The listing below holds a line with "ATOM 84 C CA" and a later line with "ATOM 132 N N". Write out those two lines and every line between them, exactly, and nothing else.

********

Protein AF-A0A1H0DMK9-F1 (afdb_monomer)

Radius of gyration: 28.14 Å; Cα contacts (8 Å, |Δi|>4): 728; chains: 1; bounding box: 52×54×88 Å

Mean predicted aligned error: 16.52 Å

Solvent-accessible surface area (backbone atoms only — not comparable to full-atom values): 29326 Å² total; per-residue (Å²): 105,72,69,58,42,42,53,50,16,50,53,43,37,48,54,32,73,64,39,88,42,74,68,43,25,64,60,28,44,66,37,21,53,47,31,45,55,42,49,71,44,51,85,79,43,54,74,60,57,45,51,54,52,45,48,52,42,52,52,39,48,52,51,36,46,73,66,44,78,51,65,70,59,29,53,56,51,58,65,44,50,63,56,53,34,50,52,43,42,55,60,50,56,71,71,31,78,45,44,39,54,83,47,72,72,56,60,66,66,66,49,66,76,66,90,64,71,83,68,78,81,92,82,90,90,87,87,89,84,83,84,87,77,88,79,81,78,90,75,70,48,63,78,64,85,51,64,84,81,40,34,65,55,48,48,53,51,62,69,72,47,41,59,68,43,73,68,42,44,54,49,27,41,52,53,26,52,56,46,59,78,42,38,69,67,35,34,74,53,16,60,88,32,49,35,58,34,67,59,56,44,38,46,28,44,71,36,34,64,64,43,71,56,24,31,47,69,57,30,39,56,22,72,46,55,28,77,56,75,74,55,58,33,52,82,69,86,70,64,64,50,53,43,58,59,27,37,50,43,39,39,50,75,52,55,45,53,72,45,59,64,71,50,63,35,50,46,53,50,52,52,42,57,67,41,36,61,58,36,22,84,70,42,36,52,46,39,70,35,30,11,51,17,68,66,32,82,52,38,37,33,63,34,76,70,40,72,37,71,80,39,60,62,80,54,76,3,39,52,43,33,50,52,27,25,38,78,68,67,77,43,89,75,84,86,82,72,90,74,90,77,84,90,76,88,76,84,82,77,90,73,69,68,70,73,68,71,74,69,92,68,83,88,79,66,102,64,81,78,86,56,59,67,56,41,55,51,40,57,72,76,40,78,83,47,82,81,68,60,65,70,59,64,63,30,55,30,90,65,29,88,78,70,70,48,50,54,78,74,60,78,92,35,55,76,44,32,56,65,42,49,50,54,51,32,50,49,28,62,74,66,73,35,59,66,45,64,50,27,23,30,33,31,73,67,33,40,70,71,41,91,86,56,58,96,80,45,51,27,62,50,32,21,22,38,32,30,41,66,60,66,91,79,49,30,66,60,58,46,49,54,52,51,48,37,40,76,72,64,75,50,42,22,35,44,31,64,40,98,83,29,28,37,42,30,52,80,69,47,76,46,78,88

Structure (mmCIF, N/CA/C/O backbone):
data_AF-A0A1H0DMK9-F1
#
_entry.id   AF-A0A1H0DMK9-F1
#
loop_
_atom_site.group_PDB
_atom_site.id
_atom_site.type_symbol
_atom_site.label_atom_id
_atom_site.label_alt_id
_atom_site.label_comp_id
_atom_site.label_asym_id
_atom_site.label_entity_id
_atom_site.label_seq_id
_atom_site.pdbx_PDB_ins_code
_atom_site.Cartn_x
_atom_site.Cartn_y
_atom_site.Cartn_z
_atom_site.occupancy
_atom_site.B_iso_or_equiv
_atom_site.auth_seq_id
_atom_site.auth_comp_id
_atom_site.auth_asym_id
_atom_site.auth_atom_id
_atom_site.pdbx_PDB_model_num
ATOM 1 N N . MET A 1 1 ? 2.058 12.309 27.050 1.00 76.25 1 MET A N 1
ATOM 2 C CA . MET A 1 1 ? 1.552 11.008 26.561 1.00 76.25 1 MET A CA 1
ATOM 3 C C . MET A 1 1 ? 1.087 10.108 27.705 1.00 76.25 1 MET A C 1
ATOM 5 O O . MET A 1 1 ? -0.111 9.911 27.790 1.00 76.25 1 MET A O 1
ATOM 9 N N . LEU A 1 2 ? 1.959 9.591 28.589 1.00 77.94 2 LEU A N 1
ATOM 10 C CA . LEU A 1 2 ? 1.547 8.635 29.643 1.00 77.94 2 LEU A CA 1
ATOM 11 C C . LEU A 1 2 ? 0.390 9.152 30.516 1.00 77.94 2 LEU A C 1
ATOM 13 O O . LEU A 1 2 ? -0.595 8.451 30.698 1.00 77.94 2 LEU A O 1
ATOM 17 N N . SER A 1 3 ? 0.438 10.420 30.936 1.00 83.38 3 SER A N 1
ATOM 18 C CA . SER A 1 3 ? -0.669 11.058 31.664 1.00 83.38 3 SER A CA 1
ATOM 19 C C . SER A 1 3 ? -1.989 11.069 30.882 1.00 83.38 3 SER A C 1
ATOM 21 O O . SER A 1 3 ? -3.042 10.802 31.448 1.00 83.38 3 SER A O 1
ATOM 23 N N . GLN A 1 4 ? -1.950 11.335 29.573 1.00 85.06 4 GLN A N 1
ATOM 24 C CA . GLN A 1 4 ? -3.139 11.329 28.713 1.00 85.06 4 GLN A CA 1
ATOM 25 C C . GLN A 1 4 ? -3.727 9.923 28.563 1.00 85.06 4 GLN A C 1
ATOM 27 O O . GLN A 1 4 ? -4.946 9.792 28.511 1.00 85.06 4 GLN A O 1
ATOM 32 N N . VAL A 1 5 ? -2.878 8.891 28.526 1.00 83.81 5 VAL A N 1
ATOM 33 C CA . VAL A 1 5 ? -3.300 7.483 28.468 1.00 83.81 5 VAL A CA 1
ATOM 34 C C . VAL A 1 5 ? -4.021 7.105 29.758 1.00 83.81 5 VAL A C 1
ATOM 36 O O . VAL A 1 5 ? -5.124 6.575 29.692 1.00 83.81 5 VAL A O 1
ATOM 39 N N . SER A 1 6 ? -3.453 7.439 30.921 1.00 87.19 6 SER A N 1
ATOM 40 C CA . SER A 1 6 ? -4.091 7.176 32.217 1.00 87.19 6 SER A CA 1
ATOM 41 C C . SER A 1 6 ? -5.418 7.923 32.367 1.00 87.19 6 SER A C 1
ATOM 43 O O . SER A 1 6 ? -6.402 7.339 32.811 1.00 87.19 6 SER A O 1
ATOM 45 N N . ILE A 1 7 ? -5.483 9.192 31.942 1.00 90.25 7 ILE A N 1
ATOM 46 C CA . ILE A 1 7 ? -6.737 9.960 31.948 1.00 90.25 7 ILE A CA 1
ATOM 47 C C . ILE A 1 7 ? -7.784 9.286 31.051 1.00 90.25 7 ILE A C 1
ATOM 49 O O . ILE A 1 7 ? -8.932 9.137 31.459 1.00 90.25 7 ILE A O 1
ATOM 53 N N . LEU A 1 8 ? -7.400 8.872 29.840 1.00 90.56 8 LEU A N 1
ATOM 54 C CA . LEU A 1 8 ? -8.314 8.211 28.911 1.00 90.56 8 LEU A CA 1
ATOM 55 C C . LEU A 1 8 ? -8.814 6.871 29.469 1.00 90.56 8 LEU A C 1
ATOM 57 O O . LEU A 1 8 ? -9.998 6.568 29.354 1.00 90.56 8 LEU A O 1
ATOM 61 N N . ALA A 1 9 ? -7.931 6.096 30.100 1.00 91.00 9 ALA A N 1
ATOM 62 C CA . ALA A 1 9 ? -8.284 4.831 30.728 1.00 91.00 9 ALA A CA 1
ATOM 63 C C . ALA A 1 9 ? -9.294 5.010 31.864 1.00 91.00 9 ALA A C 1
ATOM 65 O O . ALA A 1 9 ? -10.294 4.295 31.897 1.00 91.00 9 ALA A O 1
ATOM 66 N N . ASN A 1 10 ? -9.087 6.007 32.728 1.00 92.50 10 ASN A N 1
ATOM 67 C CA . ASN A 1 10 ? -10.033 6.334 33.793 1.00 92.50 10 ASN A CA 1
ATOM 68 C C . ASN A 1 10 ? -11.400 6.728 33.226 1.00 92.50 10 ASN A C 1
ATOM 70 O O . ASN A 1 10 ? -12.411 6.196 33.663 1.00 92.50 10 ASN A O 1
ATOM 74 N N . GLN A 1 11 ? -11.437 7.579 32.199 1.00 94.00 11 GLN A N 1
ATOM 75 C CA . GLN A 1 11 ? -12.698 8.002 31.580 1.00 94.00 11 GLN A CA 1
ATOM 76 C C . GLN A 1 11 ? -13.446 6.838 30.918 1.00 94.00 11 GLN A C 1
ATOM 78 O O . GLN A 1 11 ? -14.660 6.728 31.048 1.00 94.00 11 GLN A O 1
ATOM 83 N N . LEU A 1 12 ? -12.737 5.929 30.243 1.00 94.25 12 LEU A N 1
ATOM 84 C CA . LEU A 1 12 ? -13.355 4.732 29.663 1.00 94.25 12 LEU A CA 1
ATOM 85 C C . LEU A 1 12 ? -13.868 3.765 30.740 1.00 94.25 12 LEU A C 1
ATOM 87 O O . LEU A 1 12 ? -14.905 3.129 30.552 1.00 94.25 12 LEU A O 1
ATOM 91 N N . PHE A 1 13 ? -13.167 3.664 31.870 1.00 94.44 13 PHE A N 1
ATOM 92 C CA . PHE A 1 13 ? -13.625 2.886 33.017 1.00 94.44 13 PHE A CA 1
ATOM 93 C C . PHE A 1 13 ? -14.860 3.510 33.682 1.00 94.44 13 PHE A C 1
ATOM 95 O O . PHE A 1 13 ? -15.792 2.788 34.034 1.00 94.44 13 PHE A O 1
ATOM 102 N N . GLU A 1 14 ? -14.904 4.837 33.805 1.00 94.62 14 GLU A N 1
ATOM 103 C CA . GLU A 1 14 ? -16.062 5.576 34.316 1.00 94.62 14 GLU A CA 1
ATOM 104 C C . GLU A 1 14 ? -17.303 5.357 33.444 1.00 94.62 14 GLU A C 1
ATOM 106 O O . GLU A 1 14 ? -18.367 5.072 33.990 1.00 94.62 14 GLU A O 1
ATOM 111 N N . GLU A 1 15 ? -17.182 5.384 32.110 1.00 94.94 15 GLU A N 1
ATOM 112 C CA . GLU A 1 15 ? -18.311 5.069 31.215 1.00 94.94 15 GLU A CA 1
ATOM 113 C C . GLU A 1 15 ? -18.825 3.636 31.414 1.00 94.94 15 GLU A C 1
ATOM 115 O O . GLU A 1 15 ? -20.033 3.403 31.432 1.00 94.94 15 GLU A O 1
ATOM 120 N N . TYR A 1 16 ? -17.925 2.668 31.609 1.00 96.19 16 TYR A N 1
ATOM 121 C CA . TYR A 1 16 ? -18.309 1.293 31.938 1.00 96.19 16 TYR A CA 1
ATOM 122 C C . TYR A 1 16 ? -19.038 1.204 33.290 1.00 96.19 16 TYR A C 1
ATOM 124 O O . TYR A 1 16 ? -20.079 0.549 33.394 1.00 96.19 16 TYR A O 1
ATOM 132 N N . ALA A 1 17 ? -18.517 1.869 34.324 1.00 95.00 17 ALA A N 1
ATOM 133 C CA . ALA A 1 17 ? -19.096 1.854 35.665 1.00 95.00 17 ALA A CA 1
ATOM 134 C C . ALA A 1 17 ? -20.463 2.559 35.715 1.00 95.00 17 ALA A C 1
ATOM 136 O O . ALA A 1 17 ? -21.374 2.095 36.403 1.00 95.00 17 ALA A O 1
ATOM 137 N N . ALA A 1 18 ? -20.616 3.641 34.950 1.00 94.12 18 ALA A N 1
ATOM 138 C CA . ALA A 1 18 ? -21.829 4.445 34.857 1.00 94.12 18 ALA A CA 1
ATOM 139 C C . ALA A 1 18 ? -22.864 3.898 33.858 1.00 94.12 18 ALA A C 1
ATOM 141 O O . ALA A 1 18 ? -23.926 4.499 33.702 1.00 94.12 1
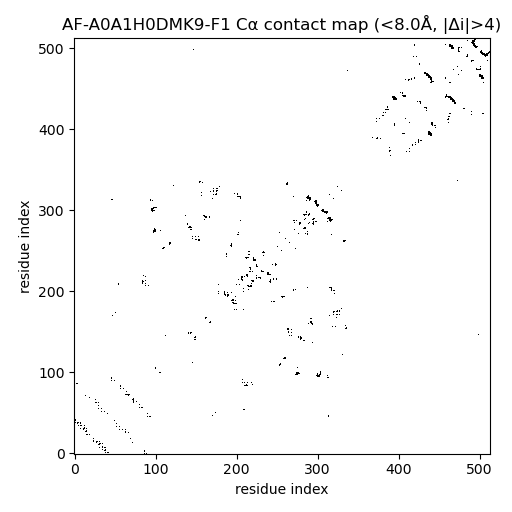8 ALA A O 1
ATOM 142 N N . ALA A 1 19 ? -22.588 2.775 33.183 1.00 93.94 19 ALA A N 1
ATOM 143 C CA . ALA A 1 19 ? -23.511 2.183 32.221 1.00 93.94 19 ALA A CA 1
ATOM 144 C C . ALA A 1 19 ? -24.873 1.874 32.871 1.00 93.94 19 ALA A C 1
ATOM 146 O O . ALA A 1 19 ? -24.960 1.088 33.824 1.00 93.94 19 ALA A O 1
ATOM 147 N N . GLU A 1 20 ? -25.922 2.496 32.324 1.00 88.81 20 GLU A N 1
ATOM 148 C CA . GLU A 1 20 ? -27.302 2.455 32.828 1.00 88.81 20 GLU A CA 1
ATOM 149 C C . GLU A 1 20 ? -27.982 1.103 32.570 1.00 88.81 20 GLU A C 1
ATOM 151 O O . GLU A 1 20 ? -28.815 0.660 33.359 1.00 88.81 20 GLU A O 1
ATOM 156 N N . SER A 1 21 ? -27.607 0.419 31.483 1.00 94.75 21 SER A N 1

********

» ANSWER:
ATOM 84 C CA . LEU A 1 12 ? -13.355 4.732 29.663 1.00 94.25 12 LEU A CA 1
ATOM 85 C C . LEU A 1 12 ? -13.868 3.765 30.740 1.00 94.25 12 LEU A C 1
ATOM 87 O O . LEU A 1 12 ? -14.905 3.129 30.552 1.00 94.25 12 LEU A O 1
ATOM 91 N N . PHE A 1 13 ? -13.167 3.664 31.870 1.00 94.44 13 PHE A N 1
ATOM 92 C CA . PHE A 1 13 ? -13.625 2.886 33.017 1.00 94.44 13 PHE A CA 1
ATOM 93 C C . PHE A 1 13 ? -14.860 3.510 33.682 1.00 94.44 13 PHE A C 1
ATOM 95 O O . PHE A 1 13 ? -15.792 2.788 34.034 1.00 94.44 13 PHE A O 1
ATOM 102 N N . GLU A 1 14 ? -14.904 4.837 33.805 1.00 94.62 14 GLU A N 1
ATOM 103 C CA . GLU A 1 14 ? -16.062 5.576 34.316 1.00 94.62 14 GLU A CA 1
ATOM 104 C C . GLU A 1 14 ? -17.303 5.357 33.444 1.00 94.62 14 GLU A C 1
ATOM 106 O O . GLU A 1 14 ? -18.367 5.072 33.990 1.00 94.62 14 GLU A O 1
ATOM 111 N N . GLU A 1 15 ? -17.182 5.384 32.110 1.00 94.94 15 GLU A N 1
ATOM 112 C CA . GLU A 1 15 ? -18.311 5.069 31.215 1.00 94.94 15 GLU A CA 1
ATOM 113 C C . GLU A 1 15 ? -18.825 3.636 31.414 1.00 94.94 15 GLU A C 1
ATOM 115 O O . GLU A 1 15 ? -20.033 3.403 31.432 1.00 94.94 15 GLU A O 1
ATOM 120 N N . TYR A 1 16 ? -17.925 2.668 31.609 1.00 96.19 16 TYR A N 1
ATOM 121 C CA . TYR A 1 16 ? -18.309 1.293 31.938 1.00 96.19 16 TYR A CA 1
ATOM 122 C C . TYR A 1 16 ? -19.038 1.204 33.290 1.00 96.19 16 TYR A C 1
ATOM 124 O O . TYR A 1 16 ? -20.079 0.549 33.394 1.00 96.19 16 TYR A O 1
ATOM 132 N N . ALA A 1 17 ? -18.517 1.869 34.324 1.00 95.00 17 ALA A N 1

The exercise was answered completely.